Your goal: Look below for the line containing "ATOM 134 C CA"; from there, print each line exactly up to and including the line containing "ATOM 140 N N", and stop.

Material provided:
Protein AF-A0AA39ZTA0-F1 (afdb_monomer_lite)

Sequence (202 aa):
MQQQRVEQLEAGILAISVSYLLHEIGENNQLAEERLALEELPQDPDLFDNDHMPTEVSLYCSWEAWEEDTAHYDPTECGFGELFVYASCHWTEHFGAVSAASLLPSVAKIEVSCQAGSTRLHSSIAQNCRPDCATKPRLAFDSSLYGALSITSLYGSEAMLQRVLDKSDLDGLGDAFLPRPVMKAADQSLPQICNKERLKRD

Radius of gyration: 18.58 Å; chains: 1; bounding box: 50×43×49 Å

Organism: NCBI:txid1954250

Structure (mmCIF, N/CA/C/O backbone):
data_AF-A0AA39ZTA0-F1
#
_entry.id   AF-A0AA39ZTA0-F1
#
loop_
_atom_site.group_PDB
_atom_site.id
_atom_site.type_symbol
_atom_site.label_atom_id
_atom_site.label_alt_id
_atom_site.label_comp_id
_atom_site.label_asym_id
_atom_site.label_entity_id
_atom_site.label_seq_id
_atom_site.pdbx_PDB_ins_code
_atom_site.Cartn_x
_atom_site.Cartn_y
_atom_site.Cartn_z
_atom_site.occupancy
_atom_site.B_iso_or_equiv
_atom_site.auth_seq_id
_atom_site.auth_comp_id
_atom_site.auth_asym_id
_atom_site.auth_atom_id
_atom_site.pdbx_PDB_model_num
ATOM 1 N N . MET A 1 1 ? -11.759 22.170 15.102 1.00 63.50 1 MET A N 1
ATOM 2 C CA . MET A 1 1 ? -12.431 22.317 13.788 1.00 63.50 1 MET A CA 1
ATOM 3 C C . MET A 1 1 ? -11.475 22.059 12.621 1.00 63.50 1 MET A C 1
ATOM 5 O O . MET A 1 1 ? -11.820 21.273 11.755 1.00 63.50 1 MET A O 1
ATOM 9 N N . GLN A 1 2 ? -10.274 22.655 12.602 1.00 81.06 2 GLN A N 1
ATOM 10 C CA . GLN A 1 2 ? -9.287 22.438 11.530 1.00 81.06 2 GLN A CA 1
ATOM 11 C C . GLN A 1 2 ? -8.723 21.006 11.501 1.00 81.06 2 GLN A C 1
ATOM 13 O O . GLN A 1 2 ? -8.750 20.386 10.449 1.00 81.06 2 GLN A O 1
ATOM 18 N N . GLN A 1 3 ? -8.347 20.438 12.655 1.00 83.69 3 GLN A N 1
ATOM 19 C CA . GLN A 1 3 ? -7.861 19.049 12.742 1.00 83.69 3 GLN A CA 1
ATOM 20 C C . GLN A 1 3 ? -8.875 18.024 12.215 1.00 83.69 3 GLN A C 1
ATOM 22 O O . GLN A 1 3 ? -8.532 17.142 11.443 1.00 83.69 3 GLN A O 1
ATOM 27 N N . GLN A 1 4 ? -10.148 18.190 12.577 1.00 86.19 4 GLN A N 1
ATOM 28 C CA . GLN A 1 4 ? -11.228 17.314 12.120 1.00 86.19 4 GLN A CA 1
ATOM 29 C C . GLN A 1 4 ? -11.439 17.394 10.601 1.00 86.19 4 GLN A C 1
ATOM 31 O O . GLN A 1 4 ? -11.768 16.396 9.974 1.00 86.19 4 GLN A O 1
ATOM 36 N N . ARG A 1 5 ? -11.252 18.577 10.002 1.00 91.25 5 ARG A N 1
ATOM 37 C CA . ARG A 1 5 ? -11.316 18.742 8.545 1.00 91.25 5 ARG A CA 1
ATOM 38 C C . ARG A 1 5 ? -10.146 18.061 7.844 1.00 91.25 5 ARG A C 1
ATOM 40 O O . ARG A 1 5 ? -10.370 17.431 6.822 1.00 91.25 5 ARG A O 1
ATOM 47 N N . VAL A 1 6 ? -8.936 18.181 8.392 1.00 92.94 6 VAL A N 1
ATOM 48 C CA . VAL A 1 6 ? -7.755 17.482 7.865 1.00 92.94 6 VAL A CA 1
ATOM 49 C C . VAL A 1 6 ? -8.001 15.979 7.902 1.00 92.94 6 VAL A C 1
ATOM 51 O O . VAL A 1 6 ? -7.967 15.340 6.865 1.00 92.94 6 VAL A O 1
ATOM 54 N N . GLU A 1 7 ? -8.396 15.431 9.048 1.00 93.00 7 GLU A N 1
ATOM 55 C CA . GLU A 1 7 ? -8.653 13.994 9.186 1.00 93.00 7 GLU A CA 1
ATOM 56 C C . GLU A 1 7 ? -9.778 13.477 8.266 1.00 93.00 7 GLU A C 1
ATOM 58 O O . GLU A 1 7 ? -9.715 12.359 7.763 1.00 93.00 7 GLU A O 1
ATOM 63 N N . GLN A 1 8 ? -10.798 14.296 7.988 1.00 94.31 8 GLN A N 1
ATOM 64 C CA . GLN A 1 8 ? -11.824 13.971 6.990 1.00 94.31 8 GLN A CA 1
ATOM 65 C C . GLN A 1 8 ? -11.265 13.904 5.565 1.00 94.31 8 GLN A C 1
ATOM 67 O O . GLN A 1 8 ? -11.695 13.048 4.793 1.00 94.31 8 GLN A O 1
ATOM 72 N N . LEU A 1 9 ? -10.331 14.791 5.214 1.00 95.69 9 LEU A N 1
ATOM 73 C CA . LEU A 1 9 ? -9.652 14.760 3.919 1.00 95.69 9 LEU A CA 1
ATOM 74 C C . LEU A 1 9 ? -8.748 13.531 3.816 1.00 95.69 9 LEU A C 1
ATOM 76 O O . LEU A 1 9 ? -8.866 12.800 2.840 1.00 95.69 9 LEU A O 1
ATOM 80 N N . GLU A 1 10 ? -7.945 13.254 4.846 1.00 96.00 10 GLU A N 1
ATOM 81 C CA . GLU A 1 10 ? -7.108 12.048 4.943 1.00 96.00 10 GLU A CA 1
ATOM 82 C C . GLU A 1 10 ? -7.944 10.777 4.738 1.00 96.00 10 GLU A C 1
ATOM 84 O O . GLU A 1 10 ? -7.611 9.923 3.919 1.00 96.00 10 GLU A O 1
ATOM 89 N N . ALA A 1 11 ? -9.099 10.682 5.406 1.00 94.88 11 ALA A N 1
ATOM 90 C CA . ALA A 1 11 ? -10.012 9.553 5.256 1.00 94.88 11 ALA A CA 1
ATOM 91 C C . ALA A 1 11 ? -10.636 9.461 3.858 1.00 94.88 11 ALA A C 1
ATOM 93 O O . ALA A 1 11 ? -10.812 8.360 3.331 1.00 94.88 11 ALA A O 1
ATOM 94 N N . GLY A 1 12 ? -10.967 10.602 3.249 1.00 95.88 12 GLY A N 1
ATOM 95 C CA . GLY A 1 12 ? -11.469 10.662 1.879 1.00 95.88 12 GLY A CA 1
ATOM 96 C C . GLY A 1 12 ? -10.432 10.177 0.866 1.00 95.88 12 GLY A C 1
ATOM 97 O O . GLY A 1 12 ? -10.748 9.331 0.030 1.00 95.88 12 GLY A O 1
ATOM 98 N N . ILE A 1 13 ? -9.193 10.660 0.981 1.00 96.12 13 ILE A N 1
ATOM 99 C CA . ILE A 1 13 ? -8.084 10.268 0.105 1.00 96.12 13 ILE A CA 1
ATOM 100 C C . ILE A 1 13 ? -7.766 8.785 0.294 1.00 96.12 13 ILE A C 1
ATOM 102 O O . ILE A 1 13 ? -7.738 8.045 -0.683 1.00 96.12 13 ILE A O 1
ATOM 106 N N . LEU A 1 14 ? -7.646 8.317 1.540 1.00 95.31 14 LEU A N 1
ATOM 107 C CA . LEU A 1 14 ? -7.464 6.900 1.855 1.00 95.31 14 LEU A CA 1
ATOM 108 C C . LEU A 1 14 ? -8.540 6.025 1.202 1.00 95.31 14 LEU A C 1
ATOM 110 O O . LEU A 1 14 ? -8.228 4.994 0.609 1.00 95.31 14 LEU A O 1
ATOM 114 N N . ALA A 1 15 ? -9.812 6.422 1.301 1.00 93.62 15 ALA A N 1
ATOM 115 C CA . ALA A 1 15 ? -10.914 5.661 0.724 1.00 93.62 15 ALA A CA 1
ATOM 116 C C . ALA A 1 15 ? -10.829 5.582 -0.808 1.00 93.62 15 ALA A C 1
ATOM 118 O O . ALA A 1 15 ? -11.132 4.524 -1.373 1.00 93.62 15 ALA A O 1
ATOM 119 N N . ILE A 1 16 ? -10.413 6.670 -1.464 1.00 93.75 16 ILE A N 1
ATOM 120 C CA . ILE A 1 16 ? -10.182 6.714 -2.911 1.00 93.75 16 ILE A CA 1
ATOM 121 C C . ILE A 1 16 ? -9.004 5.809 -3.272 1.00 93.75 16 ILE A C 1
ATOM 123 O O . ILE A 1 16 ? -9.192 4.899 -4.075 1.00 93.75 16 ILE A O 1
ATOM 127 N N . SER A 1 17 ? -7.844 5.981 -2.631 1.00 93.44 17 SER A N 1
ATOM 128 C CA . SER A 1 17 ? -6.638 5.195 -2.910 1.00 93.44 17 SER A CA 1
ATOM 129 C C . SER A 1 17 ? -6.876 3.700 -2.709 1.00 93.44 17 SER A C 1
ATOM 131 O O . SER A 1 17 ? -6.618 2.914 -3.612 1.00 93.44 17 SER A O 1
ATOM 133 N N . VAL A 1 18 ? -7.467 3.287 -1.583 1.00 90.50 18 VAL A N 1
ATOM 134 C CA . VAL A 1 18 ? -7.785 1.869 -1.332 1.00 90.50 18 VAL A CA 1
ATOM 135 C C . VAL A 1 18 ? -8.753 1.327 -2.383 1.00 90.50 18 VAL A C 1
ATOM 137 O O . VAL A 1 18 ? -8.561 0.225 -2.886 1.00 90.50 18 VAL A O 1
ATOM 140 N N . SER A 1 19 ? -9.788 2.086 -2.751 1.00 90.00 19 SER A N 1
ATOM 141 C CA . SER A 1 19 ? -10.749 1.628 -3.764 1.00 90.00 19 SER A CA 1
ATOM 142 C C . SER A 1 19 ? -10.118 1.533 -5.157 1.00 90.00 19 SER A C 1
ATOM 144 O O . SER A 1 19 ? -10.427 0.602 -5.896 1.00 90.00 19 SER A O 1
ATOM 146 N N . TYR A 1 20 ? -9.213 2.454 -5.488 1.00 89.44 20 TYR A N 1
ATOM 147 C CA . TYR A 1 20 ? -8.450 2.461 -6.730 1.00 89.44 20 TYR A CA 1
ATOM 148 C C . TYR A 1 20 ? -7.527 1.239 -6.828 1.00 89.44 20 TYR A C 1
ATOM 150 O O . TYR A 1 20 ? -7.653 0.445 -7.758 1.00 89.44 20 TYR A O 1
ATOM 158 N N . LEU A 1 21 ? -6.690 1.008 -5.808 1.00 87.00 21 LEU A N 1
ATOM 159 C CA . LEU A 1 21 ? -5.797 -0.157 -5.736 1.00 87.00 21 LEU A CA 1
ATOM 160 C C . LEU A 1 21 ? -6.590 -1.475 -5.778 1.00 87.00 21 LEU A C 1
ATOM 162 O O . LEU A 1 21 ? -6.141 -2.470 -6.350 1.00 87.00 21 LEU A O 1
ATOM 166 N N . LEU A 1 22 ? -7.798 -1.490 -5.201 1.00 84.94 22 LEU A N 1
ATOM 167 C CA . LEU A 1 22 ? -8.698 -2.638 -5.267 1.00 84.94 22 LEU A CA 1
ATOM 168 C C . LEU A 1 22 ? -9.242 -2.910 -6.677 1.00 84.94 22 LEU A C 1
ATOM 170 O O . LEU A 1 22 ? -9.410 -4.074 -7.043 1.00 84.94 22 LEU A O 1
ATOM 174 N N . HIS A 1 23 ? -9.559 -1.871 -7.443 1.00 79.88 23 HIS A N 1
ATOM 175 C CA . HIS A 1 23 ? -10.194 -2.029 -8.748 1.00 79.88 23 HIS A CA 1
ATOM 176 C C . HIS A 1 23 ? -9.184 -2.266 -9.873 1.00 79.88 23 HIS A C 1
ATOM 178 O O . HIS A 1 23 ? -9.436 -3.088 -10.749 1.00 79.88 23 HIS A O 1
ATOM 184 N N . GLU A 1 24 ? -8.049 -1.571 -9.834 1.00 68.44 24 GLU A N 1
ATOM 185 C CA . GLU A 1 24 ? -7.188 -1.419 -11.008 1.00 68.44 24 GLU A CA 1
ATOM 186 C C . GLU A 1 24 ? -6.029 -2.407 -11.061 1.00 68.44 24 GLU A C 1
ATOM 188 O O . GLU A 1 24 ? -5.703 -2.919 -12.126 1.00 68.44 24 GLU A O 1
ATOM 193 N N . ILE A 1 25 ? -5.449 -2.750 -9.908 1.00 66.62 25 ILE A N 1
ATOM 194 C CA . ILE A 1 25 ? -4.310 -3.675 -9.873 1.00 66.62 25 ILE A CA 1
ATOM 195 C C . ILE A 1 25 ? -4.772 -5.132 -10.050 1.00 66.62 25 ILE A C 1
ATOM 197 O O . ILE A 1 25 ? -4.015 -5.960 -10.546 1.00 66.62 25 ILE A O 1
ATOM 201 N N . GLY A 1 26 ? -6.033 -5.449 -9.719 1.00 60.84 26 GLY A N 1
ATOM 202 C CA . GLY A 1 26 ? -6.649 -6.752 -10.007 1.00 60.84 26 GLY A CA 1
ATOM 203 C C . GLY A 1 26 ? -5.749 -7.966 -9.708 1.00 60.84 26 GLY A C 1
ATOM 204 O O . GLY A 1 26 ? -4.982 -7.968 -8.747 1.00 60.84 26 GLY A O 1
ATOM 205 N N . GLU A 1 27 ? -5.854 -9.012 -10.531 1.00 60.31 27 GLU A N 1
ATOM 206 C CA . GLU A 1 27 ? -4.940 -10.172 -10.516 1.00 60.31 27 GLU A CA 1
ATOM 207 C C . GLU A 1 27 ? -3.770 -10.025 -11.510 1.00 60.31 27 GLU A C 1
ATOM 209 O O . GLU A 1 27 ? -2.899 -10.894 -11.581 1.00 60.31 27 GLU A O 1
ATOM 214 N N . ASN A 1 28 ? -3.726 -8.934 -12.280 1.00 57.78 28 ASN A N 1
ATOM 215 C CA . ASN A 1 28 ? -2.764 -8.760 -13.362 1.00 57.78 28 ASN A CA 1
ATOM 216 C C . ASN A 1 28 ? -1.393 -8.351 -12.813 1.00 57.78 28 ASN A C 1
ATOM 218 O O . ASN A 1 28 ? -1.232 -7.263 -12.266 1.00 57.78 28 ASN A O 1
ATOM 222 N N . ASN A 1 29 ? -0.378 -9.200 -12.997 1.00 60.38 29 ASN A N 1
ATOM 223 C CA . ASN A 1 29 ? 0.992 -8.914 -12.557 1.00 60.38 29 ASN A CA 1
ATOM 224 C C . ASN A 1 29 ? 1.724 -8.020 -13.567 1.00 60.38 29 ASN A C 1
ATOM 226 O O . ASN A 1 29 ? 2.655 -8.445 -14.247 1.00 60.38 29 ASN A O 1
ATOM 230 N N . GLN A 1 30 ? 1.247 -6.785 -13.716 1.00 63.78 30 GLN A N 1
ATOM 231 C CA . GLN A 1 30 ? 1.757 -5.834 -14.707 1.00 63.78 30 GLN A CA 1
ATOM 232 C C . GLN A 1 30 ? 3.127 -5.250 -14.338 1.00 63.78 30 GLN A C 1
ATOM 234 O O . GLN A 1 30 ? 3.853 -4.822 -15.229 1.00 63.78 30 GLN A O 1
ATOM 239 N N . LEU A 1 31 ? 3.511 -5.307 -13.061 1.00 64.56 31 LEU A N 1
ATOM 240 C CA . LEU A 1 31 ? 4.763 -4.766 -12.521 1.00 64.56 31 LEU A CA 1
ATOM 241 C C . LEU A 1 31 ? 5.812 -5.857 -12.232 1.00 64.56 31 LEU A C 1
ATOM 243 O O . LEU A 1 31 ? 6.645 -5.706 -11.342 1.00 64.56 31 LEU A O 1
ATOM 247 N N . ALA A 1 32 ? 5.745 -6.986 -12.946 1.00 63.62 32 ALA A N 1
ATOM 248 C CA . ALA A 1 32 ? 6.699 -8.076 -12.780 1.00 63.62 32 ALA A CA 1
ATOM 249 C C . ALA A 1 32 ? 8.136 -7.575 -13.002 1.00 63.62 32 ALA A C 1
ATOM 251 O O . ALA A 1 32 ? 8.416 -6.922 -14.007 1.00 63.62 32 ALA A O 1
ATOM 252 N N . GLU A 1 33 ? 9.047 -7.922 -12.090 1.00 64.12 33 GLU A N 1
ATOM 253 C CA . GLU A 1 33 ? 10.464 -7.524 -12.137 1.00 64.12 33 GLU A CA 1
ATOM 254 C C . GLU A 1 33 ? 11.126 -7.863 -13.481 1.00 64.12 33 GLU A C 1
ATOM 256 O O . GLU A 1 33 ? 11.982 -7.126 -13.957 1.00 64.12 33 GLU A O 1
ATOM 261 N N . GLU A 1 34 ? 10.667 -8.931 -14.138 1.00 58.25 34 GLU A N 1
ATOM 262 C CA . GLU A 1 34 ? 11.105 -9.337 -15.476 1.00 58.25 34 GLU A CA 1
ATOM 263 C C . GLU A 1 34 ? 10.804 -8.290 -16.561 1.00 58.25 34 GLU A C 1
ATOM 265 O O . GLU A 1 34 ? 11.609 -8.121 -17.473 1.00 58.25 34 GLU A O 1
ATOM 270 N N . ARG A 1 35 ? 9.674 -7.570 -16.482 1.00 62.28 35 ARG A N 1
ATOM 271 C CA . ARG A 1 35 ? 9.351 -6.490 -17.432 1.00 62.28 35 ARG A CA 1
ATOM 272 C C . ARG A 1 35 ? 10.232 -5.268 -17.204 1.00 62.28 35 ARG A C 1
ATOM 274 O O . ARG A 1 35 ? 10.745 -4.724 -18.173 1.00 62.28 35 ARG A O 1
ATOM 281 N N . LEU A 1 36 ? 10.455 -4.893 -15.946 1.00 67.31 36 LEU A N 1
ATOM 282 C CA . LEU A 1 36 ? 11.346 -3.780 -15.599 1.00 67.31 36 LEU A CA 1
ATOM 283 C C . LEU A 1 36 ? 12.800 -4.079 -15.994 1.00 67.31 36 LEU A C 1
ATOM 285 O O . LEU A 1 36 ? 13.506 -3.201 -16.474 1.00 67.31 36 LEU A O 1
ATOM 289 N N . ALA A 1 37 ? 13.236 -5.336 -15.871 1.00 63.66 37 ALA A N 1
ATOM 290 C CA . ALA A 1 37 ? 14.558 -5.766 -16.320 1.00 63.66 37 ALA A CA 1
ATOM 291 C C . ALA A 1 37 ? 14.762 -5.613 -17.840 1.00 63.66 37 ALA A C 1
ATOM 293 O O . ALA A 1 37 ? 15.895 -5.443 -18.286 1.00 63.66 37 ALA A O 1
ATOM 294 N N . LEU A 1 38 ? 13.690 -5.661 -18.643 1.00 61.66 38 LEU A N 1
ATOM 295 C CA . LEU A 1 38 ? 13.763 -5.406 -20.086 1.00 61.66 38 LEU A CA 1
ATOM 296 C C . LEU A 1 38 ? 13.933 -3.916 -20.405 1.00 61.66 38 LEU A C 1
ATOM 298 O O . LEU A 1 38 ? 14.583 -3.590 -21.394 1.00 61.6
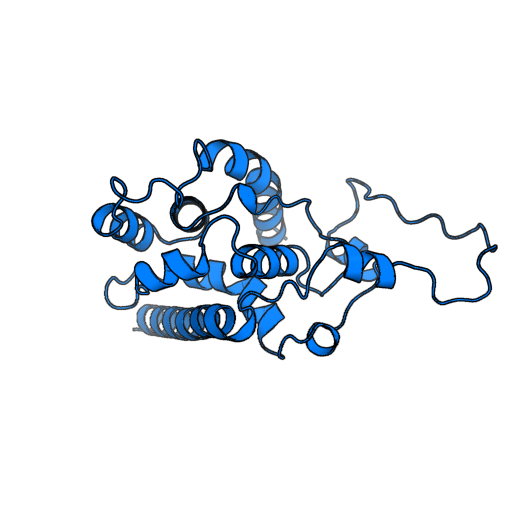6 38 LEU A O 1
ATOM 302 N N . GLU A 1 39 ? 13.383 -3.026 -19.579 1.00 62.06 39 GLU A N 1
ATOM 303 C CA . GLU A 1 39 ? 13.578 -1.575 -19.705 1.00 62.06 39 GLU A CA 1
ATOM 304 C C . GLU A 1 39 ? 14.989 -1.145 -19.283 1.00 62.06 39 GLU A C 1
ATOM 306 O O . GLU A 1 39 ? 15.495 -0.140 -19.773 1.00 62.06 39 GLU A O 1
ATOM 311 N N . GLU A 1 40 ? 15.667 -1.938 -18.446 1.00 62.88 40 GLU A N 1
ATOM 312 C CA . GLU A 1 40 ? 17.084 -1.727 -18.115 1.00 62.88 40 GLU A CA 1
ATOM 313 C C . GLU A 1 40 ? 18.045 -2.116 -19.242 1.00 62.88 40 GLU A C 1
ATOM 315 O O . GLU A 1 40 ? 19.233 -1.787 -19.180 1.00 62.88 40 GLU A O 1
ATOM 320 N N . LEU A 1 41 ? 17.575 -2.852 -20.256 1.00 58.25 41 LEU A N 1
ATOM 321 C CA . LEU A 1 41 ? 18.437 -3.230 -21.366 1.00 58.25 41 LEU A CA 1
ATOM 322 C C . LEU A 1 41 ? 18.794 -1.980 -22.179 1.00 58.25 41 LEU A C 1
ATOM 324 O O . LEU A 1 41 ? 17.885 -1.242 -22.576 1.00 58.25 41 LEU A O 1
ATOM 328 N N . PRO A 1 42 ? 20.088 -1.763 -22.487 1.00 56.44 42 PRO A N 1
ATOM 329 C CA . PRO A 1 42 ? 20.500 -0.673 -23.355 1.00 56.44 42 PRO A CA 1
ATOM 330 C C . PRO A 1 42 ? 19.749 -0.780 -24.683 1.00 56.44 42 PRO A C 1
ATOM 332 O O . PRO A 1 42 ? 19.878 -1.773 -25.399 1.00 56.44 42 PRO A O 1
ATOM 335 N N . GLN A 1 43 ? 18.954 0.237 -25.009 1.00 54.78 43 GLN A N 1
ATOM 336 C CA . GLN A 1 43 ? 18.235 0.312 -26.286 1.00 54.78 43 GLN A CA 1
ATOM 337 C C . GLN A 1 43 ? 19.137 0.838 -27.422 1.00 54.78 43 GLN A C 1
ATOM 339 O O . GLN A 1 43 ? 18.671 1.021 -28.547 1.00 54.78 43 GLN A O 1
ATOM 344 N N . ASP A 1 44 ? 20.419 1.097 -27.133 1.00 51.88 44 ASP A N 1
ATOM 345 C CA . ASP A 1 44 ? 21.379 1.721 -28.045 1.00 51.88 44 ASP A CA 1
ATOM 346 C C . ASP A 1 44 ? 22.199 0.672 -28.833 1.00 51.88 44 ASP A C 1
ATOM 348 O O . ASP A 1 44 ? 22.609 -0.340 -28.257 1.00 51.88 44 ASP A O 1
ATOM 352 N N . PRO A 1 45 ? 22.496 0.877 -30.135 1.00 51.06 45 PRO A N 1
ATOM 353 C CA . PRO A 1 45 ? 23.325 -0.038 -30.925 1.00 51.06 45 PRO A CA 1
ATOM 354 C C . PRO A 1 45 ? 24.809 -0.073 -30.518 1.00 51.06 45 PRO A C 1
ATOM 356 O O . PRO A 1 45 ? 25.505 -1.017 -30.895 1.00 51.06 45 PRO A O 1
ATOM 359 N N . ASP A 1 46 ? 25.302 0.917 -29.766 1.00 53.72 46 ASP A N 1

Result below:
ATOM 134 C CA . VAL A 1 18 ? -7.785 1.869 -1.332 1.00 90.50 18 VAL A CA 1
ATOM 135 C C . VAL A 1 18 ? -8.753 1.327 -2.383 1.00 90.50 18 VAL A C 1
ATOM 137 O O . VAL A 1 18 ? -8.561 0.225 -2.886 1.00 90.50 18 VAL A O 1
ATOM 140 N N . SER A 1 19 ? -9.788 2.086 -2.751 1.00 90.00 19 SER A N 1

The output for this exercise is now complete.